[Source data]
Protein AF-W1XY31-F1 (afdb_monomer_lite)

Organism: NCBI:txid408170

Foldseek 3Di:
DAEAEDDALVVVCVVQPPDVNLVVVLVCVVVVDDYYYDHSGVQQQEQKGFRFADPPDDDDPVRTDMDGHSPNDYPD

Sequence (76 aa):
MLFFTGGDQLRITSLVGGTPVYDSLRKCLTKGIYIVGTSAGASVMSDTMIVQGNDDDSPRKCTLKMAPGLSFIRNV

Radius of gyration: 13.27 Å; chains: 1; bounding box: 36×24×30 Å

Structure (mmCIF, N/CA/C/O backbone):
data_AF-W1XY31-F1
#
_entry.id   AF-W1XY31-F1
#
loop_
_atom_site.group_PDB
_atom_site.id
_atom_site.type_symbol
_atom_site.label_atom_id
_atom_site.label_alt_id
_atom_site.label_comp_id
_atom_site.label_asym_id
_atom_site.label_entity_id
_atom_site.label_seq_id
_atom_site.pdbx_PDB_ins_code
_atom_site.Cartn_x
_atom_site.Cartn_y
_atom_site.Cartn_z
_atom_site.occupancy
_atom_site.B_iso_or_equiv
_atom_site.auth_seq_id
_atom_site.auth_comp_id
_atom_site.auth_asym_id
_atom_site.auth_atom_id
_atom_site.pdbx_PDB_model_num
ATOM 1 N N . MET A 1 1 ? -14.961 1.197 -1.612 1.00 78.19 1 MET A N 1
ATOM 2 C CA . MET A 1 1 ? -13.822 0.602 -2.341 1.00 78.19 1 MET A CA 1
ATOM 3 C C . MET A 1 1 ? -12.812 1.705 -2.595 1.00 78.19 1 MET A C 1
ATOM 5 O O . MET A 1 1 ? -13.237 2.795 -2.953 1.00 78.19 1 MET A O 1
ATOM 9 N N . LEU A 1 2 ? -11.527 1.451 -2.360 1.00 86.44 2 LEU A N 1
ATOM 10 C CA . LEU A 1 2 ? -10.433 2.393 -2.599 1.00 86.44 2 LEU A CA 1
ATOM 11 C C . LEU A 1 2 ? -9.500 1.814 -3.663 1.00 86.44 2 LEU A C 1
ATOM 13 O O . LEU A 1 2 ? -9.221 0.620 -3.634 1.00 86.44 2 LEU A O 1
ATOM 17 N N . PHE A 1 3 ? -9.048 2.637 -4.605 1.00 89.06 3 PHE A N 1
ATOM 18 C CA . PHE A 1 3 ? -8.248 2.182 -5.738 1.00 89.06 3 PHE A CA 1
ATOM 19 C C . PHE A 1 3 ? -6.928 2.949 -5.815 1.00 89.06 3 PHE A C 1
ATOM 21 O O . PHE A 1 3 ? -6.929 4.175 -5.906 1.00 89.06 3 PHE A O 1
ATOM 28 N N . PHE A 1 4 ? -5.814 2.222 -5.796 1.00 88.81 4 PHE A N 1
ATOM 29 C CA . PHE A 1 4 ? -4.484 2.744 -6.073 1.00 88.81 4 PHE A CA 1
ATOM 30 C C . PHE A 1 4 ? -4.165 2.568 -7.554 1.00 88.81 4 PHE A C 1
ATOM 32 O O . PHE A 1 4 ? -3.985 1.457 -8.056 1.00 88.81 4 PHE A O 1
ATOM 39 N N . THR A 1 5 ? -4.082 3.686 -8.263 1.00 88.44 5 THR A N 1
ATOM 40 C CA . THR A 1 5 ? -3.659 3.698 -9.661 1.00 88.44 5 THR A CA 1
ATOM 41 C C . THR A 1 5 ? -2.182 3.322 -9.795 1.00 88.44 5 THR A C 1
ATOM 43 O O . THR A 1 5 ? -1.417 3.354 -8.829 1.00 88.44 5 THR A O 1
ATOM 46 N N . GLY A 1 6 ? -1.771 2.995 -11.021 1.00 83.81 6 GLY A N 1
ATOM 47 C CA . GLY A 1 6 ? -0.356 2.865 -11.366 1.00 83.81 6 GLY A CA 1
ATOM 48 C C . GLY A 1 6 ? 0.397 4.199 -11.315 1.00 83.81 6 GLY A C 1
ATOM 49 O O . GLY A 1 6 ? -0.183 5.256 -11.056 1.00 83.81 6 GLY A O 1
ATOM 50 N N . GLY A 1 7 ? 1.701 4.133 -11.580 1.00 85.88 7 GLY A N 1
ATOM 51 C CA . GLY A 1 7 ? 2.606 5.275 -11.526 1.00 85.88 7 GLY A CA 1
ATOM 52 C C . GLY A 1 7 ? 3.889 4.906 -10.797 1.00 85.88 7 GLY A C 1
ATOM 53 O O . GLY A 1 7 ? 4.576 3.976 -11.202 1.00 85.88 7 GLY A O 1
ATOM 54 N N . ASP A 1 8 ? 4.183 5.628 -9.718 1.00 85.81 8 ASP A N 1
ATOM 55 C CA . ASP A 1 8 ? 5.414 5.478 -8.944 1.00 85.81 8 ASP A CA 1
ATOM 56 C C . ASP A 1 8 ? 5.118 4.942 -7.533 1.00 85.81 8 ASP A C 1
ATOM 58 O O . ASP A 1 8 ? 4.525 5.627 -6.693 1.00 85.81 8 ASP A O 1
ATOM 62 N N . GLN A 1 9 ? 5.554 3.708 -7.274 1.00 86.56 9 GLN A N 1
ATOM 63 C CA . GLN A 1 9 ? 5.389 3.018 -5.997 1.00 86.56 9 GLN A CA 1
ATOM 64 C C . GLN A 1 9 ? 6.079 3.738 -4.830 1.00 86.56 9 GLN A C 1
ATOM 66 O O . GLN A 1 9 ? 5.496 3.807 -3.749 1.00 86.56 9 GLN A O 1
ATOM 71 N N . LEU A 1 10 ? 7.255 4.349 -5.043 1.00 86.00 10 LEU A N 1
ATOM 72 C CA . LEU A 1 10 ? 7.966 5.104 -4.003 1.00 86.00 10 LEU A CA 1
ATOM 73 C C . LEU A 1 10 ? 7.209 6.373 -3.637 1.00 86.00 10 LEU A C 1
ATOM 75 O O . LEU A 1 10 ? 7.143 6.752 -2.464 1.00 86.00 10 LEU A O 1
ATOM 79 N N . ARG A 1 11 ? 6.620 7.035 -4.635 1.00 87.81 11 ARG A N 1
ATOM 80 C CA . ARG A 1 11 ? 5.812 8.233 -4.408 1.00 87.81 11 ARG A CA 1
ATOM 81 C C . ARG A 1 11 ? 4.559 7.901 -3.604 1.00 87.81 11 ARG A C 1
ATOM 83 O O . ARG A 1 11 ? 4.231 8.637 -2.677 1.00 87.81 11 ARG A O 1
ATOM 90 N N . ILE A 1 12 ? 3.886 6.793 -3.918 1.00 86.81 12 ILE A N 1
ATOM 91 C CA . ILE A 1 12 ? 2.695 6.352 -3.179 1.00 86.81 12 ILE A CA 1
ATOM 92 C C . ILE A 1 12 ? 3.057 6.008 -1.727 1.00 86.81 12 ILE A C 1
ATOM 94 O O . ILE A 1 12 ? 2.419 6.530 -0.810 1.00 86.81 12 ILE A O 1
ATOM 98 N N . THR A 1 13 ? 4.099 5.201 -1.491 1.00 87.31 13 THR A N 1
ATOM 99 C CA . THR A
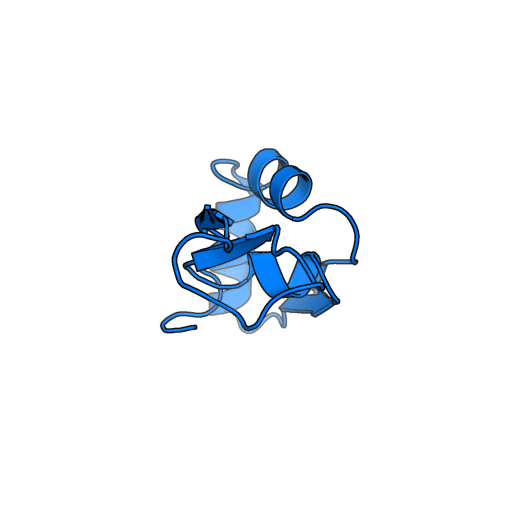 1 13 ? 4.530 4.863 -0.122 1.00 87.31 13 THR A CA 1
ATOM 100 C C . THR A 1 13 ? 4.989 6.084 0.662 1.00 87.31 13 THR A C 1
ATOM 102 O O . THR A 1 13 ? 4.697 6.166 1.847 1.00 87.31 13 THR A O 1
ATOM 105 N N . SER A 1 14 ? 5.647 7.058 0.029 1.00 88.31 14 SER A N 1
ATOM 106 C CA . SER A 1 14 ? 6.119 8.269 0.719 1.00 88.31 14 SER A CA 1
ATOM 107 C C . SER A 1 14 ? 4.988 9.240 1.066 1.00 88.31 14 SER A C 1
ATOM 109 O O . SER A 1 14 ? 5.060 9.930 2.076 1.00 88.31 14 SER A O 1
ATOM 111 N N . LEU A 1 15 ? 3.943 9.310 0.234 1.00 88.31 15 LEU A N 1
ATOM 112 C CA . LEU A 1 15 ? 2.789 10.180 0.481 1.00 88.31 15 LEU A CA 1
ATOM 113 C C . LEU A 1 15 ? 1.835 9.604 1.527 1.00 88.31 15 LEU A C 1
ATOM 115 O O . LEU A 1 15 ? 1.190 10.358 2.250 1.00 88.31 15 LEU A O 1
ATOM 119 N N . VAL A 1 16 ? 1.699 8.278 1.566 1.00 88.06 16 VAL A N 1
ATOM 120 C CA . VAL A 1 16 ? 0.725 7.601 2.428 1.00 88.06 16 VAL A CA 1
ATOM 121 C C . VAL A 1 16 ? 1.385 7.080 3.702 1.00 88.06 16 VAL A C 1
ATOM 123 O O . VAL A 1 16 ? 0.812 7.222 4.781 1.00 88.06 16 VAL A O 1
ATOM 126 N N . GLY A 1 17 ? 2.582 6.505 3.607 1.00 86.88 17 GLY A N 1
ATOM 127 C CA . GLY A 1 17 ? 3.297 5.891 4.723 1.00 86.88 17 GLY A CA 1
ATOM 128 C C . GLY A 1 17 ? 3.552 6.868 5.870 1.00 86.88 17 GLY A C 1
ATOM 129 O O . GLY A 1 17 ? 3.952 8.008 5.662 1.00 86.88 17 GLY A O 1
ATOM 130 N N . GLY A 1 18 ? 3.281 6.428 7.100 1.00 85.19 18 GLY A N 1
ATOM 131 C CA . GLY A 1 18 ? 3.473 7.244 8.305 1.00 85.19 18 GLY A CA 1
ATOM 132 C C . GLY A 1 18 ? 2.474 8.395 8.485 1.00 85.19 18 GLY A C 1
ATOM 133 O O . GLY A 1 18 ? 2.602 9.158 9.438 1.00 85.19 18 GLY A O 1
ATOM 134 N N . THR A 1 19 ? 1.473 8.531 7.608 1.00 91.56 19 THR A N 1
ATOM 135 C CA . THR A 1 19 ? 0.428 9.559 7.736 1.00 91.56 19 THR A CA 1
ATOM 136 C C . THR A 1 19 ? -0.831 9.020 8.433 1.00 91.56 19 THR A C 1
ATOM 138 O O . THR A 1 19 ? -1.106 7.820 8.377 1.00 91.56 19 THR A O 1
ATOM 141 N N . PRO A 1 20 ? -1.697 9.884 8.997 1.00 91.94 20 PRO A N 1
ATOM 142 C CA . PRO A 1 20 ? -2.997 9.460 9.537 1.00 91.94 20 PRO A CA 1
ATOM 143 C C . PRO A 1 20 ? -3.922 8.798 8.498 1.00 91.94 20 PRO A C 1
ATOM 145 O O . PRO A 1 20 ? -4.850 8.060 8.850 1.00 91.94 20 PRO A O 1
ATOM 148 N N . VAL A 1 21 ? -3.682 9.057 7.206 1.00 89.62 21 VAL A N 1
ATOM 149 C CA . VAL A 1 21 ? -4.401 8.409 6.104 1.00 89.62 21 VAL A CA 1
ATOM 150 C C . VAL A 1 21 ? -4.079 6.919 6.079 1.00 89.62 21 VAL A C 1
ATOM 152 O O . VAL A 1 21 ? -4.997 6.112 5.961 1.00 89.62 21 VAL A O 1
ATOM 155 N N . TYR A 1 22 ? -2.815 6.538 6.270 1.00 89.75 22 TYR A N 1
ATOM 156 C CA . TYR A 1 22 ? -2.406 5.136 6.349 1.00 89.75 22 TYR A CA 1
ATOM 157 C C . TYR A 1 22 ? -3.120 4.381 7.476 1.00 89.75 22 TYR A C 1
ATOM 159 O O . TYR A 1 22 ? -3.704 3.319 7.242 1.00 89.75 22 TYR A O 1
ATO
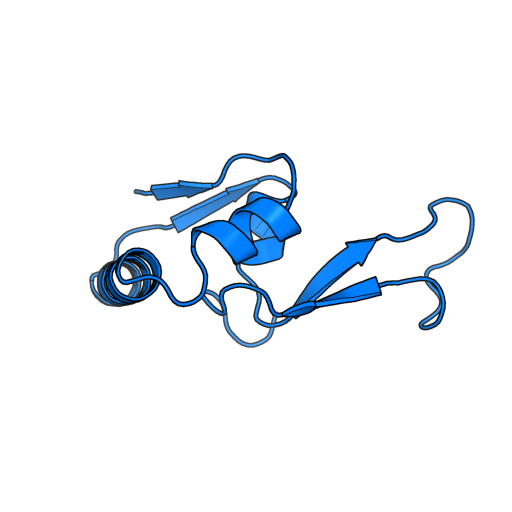M 167 N N . ASP A 1 23 ? -3.178 4.965 8.674 1.00 90.00 23 ASP A N 1
ATOM 168 C CA . ASP A 1 23 ? -3.891 4.360 9.805 1.00 90.00 23 ASP A CA 1
ATOM 169 C C . ASP A 1 23 ? -5.388 4.206 9.523 1.00 90.00 23 ASP A C 1
ATOM 171 O O . ASP A 1 23 ? -6.014 3.206 9.888 1.00 90.00 23 ASP A O 1
ATOM 175 N N . SER A 1 24 ? -5.973 5.196 8.850 1.00 90.69 24 SER A N 1
ATOM 176 C CA . SER A 1 24 ? -7.380 5.175 8.455 1.00 90.69 24 SER A CA 1
ATOM 177 C C . SER A 1 24 ? -7.650 4.097 7.406 1.00 90.69 24 SER A C 1
ATOM 179 O O . SER A 1 24 ? -8.615 3.350 7.547 1.00 90.69 24 SER A O 1
ATOM 181 N N . LEU A 1 25 ? -6.774 3.941 6.411 1.00 88.88 25 LEU A N 1
ATOM 182 C CA . LEU A 1 25 ? -6.851 2.871 5.411 1.00 88.88 25 LEU A CA 1
ATOM 183 C C . LEU A 1 25 ? -6.777 1.489 6.061 1.00 88.88 25 LEU A C 1
ATOM 185 O O . LEU A 1 25 ? -7.571 0.607 5.737 1.00 88.88 25 LEU A O 1
ATOM 189 N N . ARG A 1 26 ? -5.891 1.320 7.044 1.00 87.69 26 ARG A N 1
ATOM 190 C CA . ARG A 1 26 ? -5.758 0.069 7.796 1.00 87.69 26 ARG A CA 1
ATOM 191 C C . ARG A 1 26 ? -7.016 -0.252 8.608 1.00 87.69 26 ARG A C 1
ATOM 193 O O . ARG A 1 26 ? -7.441 -1.403 8.650 1.00 87.69 26 ARG A O 1
ATOM 200 N N . LYS A 1 27 ? -7.667 0.763 9.189 1.00 89.56 27 LYS A N 1
ATOM 201 C CA . LYS A 1 27 ? -8.988 0.624 9.834 1.00 89.56 27 LYS A CA 1
ATOM 202 C C . LYS A 1 27 ? -10.107 0.334 8.827 1.00 89.56 27 LYS A C 1
ATOM 204 O O . LYS A 1 27 ? -11.067 -0.349 9.158 1.00 89.56 27 LYS A O 1
ATOM 209 N N . CYS A 1 28 ? -10.025 0.862 7.610 1.00 88.25 28 CYS A N 1
ATOM 210 C CA . CYS A 1 28 ? -10.989 0.577 6.548 1.00 88.25 28 CYS A CA 1
ATOM 211 C C . CYS A 1 28 ? -10.888 -0.878 6.072 1.00 88.25 28 CYS A C 1
ATOM 213 O O . CYS A 1 28 ? -11.919 -1.525 5.900 1.00 88.25 28 CYS A O 1
ATOM 215 N N . LEU A 1 29 ? -9.669 -1.409 5.944 1.00 84.75 29 LEU A N 1
ATOM 216 C CA . LEU A 1 29 ? -9.418 -2.826 5.665 1.00 84.75 29 LEU A CA 1
ATOM 217 C C . LEU A 1 29 ? -10.058 -3.734 6.722 1.00 84.75 29 LEU A C 1
ATOM 219 O O . LEU A 1 29 ? -10.778 -4.664 6.368 1.00 84.75 29 LEU A O 1
ATOM 223 N N . THR A 1 30 ? -9.881 -3.437 8.017 1.00 84.81 30 THR A N 1
ATOM 224 C CA . THR A 1 30 ? -10.507 -4.238 9.089 1.00 84.81 30 THR A CA 1
ATOM 225 C C . THR A 1 30 ? -12.032 -4.121 9.124 1.00 84.81 30 THR A C 1
ATOM 227 O O . THR A 1 30 ? -12.701 -5.027 9.610 1.00 84.81 30 THR A O 1
ATOM 230 N N . LYS A 1 31 ? -12.595 -3.037 8.581 1.00 89.44 31 LYS A N 1
ATOM 231 C CA . LYS A 1 31 ? -14.043 -2.835 8.414 1.00 89.44 31 LYS A CA 1
ATOM 232 C C . LYS A 1 31 ? -14.617 -3.474 7.140 1.00 89.44 31 LYS A C 1
ATOM 234 O O . LYS A 1 31 ? -15.807 -3.318 6.886 1.00 89.44 31 LYS A O 1
ATOM 239 N N . GLY A 1 32 ? -13.805 -4.168 6.339 1.00 87.00 32 GLY A N 1
ATOM 240 C CA . GLY A 1 32 ? -14.253 -4.850 5.120 1.00 87.00 32 GLY A CA 1
ATOM 241 C C . GLY A 1 32 ? -14.312 -3.964 3.871 1.00 87.00 32 GLY A C 1
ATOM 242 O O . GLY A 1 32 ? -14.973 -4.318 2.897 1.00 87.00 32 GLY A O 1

■ PROBLEM
Please, from the entries above, set down exactly the lines from the one containing "ATOM 53 O O" through the one containing "ATOM 71 N N", and only those.

■ TASK OUTPUT
ATOM 53 O O . GLY A 1 7 ? 4.576 3.976 -11.202 1.00 85.88 7 GLY A O 1
ATOM 54 N N . ASP A 1 8 ? 4.183 5.628 -9.718 1.00 85.81 8 ASP A N 1
ATOM 55 C CA . ASP A 1 8 ? 5.414 5.478 -8.944 1.00 85.81 8 ASP A CA 1
ATOM 56 C C . ASP A 1 8 ? 5.118 4.942 -7.533 1.00 85.81 8 ASP A C 1
ATOM 58 O O . ASP A 1 8 ? 4.525 5.627 -6.693 1.00 85.81 8 ASP A O 1
ATOM 62 N N . GLN A 1 9 ? 5.554 3.708 -7.274 1.00 86.56 9 GLN A N 1
ATOM 63 C CA . GLN A 1 9 ? 5.389 3.018 -5.997 1.00 86.56 9 GLN A CA 1
ATOM 64 C C . GLN A 1 9 ? 6.079 3.738 -4.830 1.00 86.56 9 GLN A C 1
ATOM 66 O O . GLN A 1 9 ? 5.496 3.807 -3.749 1.00 86.56 9 GLN A O 1
ATOM 71 N N . LEU A 1 10 ? 7.255 4.349 -5.043 1.00 86.00 10 LEU A N 1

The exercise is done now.